**The problem:** Identify each line below that contains the word "pseudobarrel", and copy it out.

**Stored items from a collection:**
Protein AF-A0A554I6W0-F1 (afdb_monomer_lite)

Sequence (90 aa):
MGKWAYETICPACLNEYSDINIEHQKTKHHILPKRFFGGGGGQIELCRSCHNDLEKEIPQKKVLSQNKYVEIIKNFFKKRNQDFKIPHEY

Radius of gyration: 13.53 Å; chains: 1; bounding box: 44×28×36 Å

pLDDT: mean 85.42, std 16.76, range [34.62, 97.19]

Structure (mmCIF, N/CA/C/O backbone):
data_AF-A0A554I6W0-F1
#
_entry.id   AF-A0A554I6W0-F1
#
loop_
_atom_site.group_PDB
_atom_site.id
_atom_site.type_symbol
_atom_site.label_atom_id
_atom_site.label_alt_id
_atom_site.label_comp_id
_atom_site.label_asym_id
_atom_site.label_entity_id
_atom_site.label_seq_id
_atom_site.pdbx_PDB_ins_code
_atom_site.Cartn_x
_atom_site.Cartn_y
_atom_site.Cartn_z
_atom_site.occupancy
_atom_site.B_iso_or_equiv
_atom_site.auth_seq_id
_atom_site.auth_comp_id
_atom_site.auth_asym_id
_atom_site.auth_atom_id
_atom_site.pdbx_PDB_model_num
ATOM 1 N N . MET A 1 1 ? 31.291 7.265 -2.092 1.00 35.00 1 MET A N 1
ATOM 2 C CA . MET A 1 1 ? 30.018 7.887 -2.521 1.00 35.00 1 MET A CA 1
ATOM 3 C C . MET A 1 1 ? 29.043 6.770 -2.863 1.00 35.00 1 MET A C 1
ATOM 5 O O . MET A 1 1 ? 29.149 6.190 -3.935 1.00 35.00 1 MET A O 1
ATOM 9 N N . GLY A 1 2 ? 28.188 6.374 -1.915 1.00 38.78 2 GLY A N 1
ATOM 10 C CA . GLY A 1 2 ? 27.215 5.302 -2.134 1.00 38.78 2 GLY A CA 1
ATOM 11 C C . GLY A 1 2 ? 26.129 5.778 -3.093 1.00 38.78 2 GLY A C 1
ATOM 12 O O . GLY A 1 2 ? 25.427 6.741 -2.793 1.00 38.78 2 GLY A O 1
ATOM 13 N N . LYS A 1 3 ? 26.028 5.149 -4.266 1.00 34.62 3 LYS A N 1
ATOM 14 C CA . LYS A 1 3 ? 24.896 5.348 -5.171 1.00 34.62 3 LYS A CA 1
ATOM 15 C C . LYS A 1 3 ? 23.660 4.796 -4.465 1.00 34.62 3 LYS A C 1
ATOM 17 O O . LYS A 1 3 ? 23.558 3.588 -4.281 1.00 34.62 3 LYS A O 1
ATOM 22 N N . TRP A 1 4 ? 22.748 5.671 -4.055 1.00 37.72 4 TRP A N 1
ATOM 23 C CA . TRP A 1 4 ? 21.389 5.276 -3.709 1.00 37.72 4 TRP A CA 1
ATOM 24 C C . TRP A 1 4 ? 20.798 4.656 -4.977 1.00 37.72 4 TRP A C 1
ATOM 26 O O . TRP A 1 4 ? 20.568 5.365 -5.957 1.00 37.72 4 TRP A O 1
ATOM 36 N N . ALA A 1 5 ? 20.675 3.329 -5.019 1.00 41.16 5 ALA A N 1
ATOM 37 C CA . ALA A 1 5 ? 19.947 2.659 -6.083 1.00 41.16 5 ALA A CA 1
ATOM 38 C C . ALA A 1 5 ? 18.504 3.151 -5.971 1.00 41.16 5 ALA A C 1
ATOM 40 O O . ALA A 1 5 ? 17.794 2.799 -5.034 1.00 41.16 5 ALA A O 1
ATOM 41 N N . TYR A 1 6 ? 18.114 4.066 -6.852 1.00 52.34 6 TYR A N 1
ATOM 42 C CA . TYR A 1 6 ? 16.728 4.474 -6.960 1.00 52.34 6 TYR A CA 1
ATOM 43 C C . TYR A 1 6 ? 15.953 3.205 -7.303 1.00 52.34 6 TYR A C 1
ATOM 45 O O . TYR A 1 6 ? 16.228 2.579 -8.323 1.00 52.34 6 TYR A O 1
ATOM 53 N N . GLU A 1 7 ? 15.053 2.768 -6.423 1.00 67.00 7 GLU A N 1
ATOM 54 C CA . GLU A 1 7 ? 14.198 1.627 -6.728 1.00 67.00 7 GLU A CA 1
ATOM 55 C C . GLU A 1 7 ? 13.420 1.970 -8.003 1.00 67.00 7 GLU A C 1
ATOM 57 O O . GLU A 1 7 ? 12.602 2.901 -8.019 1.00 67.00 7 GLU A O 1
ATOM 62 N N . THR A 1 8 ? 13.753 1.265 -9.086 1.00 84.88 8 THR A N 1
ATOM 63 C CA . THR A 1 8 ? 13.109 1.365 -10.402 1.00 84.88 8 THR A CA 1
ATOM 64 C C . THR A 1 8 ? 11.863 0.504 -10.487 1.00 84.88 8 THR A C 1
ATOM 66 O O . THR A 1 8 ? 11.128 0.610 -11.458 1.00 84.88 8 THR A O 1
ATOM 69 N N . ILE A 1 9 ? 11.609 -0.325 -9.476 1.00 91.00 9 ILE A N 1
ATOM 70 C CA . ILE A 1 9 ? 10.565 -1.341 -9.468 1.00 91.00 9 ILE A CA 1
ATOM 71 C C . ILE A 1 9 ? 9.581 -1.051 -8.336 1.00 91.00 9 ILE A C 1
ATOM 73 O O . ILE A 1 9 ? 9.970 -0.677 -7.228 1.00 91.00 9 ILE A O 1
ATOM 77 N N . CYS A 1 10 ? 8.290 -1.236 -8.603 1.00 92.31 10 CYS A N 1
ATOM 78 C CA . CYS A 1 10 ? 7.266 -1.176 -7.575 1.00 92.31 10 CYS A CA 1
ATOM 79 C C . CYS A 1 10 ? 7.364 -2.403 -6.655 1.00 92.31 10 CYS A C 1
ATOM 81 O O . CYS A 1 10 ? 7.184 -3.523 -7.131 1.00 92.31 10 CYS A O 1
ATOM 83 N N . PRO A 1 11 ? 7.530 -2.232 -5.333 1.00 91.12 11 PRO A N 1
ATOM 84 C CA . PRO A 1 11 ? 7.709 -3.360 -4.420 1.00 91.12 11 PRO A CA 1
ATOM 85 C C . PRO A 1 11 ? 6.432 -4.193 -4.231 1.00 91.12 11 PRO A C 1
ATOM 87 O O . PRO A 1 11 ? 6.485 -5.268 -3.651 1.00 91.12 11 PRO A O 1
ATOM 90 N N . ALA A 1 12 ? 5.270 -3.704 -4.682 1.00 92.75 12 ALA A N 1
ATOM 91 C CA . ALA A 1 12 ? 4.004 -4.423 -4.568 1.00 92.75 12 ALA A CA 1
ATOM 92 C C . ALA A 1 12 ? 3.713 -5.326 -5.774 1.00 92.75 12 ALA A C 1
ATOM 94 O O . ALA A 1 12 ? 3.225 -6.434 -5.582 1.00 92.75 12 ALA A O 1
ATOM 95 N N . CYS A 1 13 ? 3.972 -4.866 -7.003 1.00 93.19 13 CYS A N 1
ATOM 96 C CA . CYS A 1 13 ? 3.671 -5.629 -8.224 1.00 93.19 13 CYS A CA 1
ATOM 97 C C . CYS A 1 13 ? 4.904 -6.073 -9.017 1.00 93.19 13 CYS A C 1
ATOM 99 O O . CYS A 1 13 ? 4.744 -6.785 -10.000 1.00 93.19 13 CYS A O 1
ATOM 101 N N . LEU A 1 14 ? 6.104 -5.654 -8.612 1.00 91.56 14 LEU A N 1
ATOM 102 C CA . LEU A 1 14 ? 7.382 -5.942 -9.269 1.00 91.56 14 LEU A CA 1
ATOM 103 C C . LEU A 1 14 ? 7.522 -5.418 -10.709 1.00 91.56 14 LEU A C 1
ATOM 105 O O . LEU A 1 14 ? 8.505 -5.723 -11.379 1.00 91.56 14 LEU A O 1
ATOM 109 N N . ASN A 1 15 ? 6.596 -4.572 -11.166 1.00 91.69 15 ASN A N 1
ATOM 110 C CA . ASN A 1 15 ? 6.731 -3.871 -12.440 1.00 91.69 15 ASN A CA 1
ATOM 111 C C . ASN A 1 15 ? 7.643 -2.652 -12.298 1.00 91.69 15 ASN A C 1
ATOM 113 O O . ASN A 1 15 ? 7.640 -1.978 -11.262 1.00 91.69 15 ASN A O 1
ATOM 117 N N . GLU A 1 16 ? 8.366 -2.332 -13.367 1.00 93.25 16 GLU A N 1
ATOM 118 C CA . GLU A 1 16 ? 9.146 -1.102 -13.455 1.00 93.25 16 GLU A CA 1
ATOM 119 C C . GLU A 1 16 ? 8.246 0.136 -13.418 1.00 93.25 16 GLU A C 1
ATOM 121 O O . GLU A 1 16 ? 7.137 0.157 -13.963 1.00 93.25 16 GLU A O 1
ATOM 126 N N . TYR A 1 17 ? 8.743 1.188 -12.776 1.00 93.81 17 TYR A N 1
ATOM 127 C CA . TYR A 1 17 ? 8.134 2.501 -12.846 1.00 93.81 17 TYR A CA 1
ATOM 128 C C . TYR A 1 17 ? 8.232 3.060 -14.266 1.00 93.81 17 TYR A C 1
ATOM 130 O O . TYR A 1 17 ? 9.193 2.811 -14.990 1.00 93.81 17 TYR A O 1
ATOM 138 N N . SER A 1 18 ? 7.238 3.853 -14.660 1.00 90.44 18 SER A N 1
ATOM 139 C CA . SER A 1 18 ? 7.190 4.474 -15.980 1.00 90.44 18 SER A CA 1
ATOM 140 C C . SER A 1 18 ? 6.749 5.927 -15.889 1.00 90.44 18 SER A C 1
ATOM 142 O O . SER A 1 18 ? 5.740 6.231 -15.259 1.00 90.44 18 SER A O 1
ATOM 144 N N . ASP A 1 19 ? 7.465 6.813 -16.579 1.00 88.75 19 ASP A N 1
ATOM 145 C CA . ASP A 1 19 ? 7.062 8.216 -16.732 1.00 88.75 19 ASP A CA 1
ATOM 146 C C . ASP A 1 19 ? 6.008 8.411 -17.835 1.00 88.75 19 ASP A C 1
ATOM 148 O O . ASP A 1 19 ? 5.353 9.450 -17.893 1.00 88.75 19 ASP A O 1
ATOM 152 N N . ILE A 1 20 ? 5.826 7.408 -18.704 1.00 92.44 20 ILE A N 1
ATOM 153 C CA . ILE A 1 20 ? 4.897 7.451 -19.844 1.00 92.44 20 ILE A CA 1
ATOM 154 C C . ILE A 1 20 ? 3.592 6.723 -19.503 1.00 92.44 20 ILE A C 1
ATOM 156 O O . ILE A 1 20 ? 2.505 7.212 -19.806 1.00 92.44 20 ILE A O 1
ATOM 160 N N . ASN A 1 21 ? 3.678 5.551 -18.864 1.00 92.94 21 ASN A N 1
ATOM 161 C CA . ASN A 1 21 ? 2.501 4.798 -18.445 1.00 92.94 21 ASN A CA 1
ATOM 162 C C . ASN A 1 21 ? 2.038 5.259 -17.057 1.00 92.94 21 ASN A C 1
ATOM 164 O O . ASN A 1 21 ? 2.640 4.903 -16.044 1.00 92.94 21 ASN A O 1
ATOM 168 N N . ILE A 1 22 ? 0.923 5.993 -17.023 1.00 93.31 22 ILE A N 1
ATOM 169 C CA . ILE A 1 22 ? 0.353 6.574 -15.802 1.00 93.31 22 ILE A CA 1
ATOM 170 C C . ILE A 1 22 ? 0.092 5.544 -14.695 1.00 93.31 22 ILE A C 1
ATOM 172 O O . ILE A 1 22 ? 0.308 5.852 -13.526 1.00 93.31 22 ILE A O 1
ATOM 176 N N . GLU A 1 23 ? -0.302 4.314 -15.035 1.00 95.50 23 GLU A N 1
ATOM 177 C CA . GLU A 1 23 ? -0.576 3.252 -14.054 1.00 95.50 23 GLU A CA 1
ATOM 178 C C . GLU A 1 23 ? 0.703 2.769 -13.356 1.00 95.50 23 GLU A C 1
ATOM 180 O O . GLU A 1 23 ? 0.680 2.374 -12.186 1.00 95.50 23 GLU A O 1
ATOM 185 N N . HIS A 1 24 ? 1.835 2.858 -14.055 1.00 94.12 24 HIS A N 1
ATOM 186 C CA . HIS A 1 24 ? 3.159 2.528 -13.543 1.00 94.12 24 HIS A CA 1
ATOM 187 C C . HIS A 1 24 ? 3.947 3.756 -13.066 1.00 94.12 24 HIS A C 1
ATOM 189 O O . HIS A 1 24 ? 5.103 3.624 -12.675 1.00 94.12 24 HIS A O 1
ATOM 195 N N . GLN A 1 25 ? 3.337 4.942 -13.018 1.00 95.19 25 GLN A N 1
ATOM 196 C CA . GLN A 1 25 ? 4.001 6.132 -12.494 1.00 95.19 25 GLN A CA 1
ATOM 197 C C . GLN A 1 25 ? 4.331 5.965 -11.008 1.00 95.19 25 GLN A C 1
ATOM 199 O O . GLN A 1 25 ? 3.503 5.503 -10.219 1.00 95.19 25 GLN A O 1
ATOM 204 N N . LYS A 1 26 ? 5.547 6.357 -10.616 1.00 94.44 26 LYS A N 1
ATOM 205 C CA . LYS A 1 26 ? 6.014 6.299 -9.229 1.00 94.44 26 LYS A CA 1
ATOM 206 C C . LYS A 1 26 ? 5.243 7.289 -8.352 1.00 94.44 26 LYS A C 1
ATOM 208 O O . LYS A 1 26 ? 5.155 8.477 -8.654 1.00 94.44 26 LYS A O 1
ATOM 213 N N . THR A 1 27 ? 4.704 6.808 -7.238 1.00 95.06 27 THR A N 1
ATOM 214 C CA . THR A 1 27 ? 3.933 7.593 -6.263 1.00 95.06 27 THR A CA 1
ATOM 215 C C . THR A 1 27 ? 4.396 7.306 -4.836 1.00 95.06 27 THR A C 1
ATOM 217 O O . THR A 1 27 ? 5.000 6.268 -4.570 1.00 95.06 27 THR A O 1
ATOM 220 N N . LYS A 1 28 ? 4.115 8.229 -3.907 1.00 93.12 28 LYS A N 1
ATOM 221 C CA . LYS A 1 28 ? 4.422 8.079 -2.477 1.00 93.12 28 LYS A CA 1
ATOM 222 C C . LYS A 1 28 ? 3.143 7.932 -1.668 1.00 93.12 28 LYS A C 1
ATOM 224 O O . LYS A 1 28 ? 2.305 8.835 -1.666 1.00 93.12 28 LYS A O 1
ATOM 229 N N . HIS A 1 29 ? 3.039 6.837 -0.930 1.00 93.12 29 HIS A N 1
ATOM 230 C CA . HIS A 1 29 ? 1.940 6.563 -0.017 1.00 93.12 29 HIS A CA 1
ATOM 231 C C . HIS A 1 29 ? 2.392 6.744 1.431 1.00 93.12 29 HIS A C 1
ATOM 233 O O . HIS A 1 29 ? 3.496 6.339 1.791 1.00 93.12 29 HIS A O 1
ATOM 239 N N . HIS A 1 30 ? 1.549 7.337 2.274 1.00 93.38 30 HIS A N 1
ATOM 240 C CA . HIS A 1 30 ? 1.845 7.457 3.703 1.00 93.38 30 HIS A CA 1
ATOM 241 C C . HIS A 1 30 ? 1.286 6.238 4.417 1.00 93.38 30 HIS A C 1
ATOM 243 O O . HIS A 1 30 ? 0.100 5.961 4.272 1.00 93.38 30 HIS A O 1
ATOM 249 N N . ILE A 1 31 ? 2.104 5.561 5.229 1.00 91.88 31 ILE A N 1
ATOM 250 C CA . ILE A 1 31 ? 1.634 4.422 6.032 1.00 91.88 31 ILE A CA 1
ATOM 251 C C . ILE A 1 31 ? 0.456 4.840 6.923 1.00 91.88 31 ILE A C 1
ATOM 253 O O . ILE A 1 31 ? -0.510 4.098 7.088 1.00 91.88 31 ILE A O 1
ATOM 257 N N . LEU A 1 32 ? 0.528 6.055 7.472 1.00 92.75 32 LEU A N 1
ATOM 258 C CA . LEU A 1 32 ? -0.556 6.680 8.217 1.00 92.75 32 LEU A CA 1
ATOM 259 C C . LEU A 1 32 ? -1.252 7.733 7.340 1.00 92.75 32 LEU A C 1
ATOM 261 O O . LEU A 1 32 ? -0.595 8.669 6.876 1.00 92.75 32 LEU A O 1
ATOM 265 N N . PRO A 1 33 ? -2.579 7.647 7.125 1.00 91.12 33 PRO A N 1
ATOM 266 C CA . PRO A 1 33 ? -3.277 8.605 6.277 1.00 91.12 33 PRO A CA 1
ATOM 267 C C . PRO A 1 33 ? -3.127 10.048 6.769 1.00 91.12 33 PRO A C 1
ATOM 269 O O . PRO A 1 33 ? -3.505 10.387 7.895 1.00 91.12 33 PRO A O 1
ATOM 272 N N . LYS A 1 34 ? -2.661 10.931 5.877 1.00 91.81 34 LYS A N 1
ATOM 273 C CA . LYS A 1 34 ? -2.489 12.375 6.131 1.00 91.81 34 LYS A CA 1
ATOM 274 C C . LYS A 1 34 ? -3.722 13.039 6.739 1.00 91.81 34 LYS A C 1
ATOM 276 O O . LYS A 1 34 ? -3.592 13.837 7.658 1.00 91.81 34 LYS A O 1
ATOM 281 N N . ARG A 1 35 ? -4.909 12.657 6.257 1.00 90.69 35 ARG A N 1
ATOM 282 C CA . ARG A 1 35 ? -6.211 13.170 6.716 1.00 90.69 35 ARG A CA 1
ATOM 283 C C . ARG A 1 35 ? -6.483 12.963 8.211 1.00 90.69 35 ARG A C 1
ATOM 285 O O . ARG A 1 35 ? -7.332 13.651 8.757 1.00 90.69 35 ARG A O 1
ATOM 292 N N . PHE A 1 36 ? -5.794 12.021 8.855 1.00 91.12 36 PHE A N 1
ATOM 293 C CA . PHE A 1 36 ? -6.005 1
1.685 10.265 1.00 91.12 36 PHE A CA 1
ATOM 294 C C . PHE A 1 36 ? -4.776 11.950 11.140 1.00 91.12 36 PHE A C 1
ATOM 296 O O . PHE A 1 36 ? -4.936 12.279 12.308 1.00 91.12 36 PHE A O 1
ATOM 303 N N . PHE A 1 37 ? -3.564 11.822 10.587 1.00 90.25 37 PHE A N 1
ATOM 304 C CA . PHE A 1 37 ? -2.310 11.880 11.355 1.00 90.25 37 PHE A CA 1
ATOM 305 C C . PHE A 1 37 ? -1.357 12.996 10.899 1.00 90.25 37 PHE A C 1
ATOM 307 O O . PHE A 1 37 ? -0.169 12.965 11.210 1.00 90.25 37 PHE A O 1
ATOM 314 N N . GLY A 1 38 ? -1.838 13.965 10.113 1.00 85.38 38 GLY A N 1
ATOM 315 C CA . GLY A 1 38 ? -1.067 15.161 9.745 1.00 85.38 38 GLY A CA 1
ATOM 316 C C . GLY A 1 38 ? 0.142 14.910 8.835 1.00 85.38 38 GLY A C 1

--

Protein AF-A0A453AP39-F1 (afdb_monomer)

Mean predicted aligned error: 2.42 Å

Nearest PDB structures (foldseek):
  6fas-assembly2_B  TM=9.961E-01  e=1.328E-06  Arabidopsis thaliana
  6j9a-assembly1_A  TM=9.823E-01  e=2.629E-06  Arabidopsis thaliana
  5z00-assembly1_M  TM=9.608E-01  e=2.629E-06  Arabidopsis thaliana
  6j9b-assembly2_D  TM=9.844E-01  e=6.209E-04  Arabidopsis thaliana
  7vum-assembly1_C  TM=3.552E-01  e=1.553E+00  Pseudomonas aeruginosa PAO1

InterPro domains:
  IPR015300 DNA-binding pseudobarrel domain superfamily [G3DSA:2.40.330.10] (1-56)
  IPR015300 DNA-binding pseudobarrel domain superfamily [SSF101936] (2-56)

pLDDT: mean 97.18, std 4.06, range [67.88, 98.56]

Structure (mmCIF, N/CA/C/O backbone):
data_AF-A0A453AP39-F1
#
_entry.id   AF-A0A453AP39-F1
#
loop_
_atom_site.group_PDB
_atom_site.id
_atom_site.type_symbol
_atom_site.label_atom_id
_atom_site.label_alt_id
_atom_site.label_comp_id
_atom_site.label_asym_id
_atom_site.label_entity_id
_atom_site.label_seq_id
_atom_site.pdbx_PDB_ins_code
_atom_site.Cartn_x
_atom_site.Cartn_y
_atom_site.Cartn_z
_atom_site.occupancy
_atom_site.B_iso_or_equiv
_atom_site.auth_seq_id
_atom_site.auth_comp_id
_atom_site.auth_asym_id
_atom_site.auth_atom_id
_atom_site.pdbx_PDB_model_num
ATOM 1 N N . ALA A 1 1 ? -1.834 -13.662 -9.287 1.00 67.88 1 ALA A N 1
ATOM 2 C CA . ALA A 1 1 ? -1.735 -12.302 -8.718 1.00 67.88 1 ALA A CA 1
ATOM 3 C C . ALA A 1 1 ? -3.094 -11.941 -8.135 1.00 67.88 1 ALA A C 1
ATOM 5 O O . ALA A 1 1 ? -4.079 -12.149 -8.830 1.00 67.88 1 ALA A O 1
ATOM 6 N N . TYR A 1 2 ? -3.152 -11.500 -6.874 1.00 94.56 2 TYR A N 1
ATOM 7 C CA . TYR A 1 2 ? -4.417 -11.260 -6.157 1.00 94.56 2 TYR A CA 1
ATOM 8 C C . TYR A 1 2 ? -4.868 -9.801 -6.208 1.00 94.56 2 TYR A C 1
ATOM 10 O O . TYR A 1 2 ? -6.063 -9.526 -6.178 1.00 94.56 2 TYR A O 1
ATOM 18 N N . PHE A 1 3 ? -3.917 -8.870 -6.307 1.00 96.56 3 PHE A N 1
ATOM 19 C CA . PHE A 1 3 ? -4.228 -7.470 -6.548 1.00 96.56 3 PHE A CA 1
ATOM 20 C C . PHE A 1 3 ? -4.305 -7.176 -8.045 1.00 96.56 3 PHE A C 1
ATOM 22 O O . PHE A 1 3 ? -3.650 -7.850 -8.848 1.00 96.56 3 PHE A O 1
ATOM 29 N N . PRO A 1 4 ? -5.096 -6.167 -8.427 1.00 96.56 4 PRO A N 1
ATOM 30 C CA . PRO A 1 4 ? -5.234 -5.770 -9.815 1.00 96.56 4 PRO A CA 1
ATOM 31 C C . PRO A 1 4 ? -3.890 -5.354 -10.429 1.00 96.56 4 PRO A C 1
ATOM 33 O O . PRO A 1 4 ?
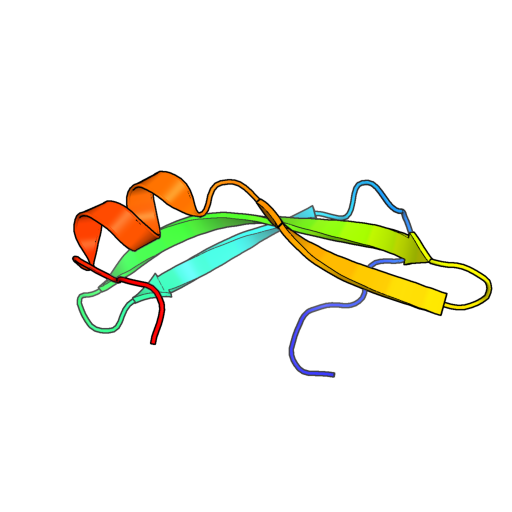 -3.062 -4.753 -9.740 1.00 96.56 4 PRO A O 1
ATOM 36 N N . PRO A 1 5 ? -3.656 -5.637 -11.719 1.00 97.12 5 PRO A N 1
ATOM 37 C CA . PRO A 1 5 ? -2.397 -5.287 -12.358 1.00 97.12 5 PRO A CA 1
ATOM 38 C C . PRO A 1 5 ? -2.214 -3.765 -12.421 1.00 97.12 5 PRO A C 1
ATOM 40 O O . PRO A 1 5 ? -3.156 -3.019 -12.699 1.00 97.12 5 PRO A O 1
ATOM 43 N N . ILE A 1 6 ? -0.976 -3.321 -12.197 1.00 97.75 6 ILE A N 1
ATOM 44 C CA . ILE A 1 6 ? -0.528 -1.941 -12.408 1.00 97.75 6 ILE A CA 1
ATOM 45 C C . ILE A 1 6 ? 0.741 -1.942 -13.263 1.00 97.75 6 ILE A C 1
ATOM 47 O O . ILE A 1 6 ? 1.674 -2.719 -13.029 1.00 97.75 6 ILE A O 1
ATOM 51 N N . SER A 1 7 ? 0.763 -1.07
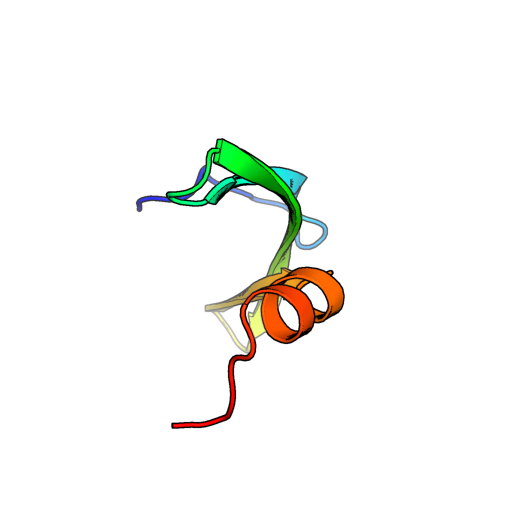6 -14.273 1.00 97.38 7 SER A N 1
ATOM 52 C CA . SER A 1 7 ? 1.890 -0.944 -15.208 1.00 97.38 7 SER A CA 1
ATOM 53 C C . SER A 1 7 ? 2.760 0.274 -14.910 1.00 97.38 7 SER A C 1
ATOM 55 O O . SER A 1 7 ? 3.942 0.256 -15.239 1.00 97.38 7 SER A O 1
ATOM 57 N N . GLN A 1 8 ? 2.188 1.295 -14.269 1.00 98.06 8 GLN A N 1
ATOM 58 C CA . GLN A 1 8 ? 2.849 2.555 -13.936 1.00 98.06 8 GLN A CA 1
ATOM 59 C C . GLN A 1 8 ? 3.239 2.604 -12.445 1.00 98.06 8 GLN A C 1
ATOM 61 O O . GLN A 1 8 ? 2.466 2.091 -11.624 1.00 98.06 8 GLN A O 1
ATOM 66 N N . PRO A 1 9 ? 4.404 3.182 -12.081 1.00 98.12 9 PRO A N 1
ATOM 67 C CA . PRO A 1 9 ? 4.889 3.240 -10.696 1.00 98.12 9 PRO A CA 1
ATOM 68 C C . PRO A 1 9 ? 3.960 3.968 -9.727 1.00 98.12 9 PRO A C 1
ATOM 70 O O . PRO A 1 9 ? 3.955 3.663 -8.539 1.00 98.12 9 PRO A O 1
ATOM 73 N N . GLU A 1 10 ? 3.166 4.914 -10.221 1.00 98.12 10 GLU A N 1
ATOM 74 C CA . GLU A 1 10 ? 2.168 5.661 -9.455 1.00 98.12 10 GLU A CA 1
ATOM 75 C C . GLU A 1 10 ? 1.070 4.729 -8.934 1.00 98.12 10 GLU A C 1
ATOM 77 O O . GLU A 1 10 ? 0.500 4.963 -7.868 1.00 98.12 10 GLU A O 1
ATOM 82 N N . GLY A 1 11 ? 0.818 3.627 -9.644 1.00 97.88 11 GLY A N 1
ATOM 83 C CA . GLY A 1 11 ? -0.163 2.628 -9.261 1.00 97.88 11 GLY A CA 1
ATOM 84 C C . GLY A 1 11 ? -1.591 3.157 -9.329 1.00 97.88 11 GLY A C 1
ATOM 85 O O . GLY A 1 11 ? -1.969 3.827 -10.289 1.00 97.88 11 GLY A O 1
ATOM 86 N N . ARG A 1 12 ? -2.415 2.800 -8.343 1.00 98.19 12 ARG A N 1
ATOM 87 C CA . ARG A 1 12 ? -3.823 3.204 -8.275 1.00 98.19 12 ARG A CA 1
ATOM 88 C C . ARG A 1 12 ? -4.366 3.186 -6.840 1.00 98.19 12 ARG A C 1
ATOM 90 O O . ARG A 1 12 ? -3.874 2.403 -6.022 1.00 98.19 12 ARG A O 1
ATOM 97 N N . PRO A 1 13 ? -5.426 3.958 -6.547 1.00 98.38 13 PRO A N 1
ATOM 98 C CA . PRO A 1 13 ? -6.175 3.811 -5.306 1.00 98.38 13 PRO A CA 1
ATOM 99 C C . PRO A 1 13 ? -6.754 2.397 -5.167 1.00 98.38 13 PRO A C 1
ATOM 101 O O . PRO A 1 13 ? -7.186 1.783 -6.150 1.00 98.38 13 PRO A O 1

**Written response:**
  IPR015300 DNA-binding pseudobarrel domain superfamily [G3DSA:2.40.330.10] (1-56)
  IPR015300 DNA-binding pseudobarrel domain superfamily [SSF101936] (2-56)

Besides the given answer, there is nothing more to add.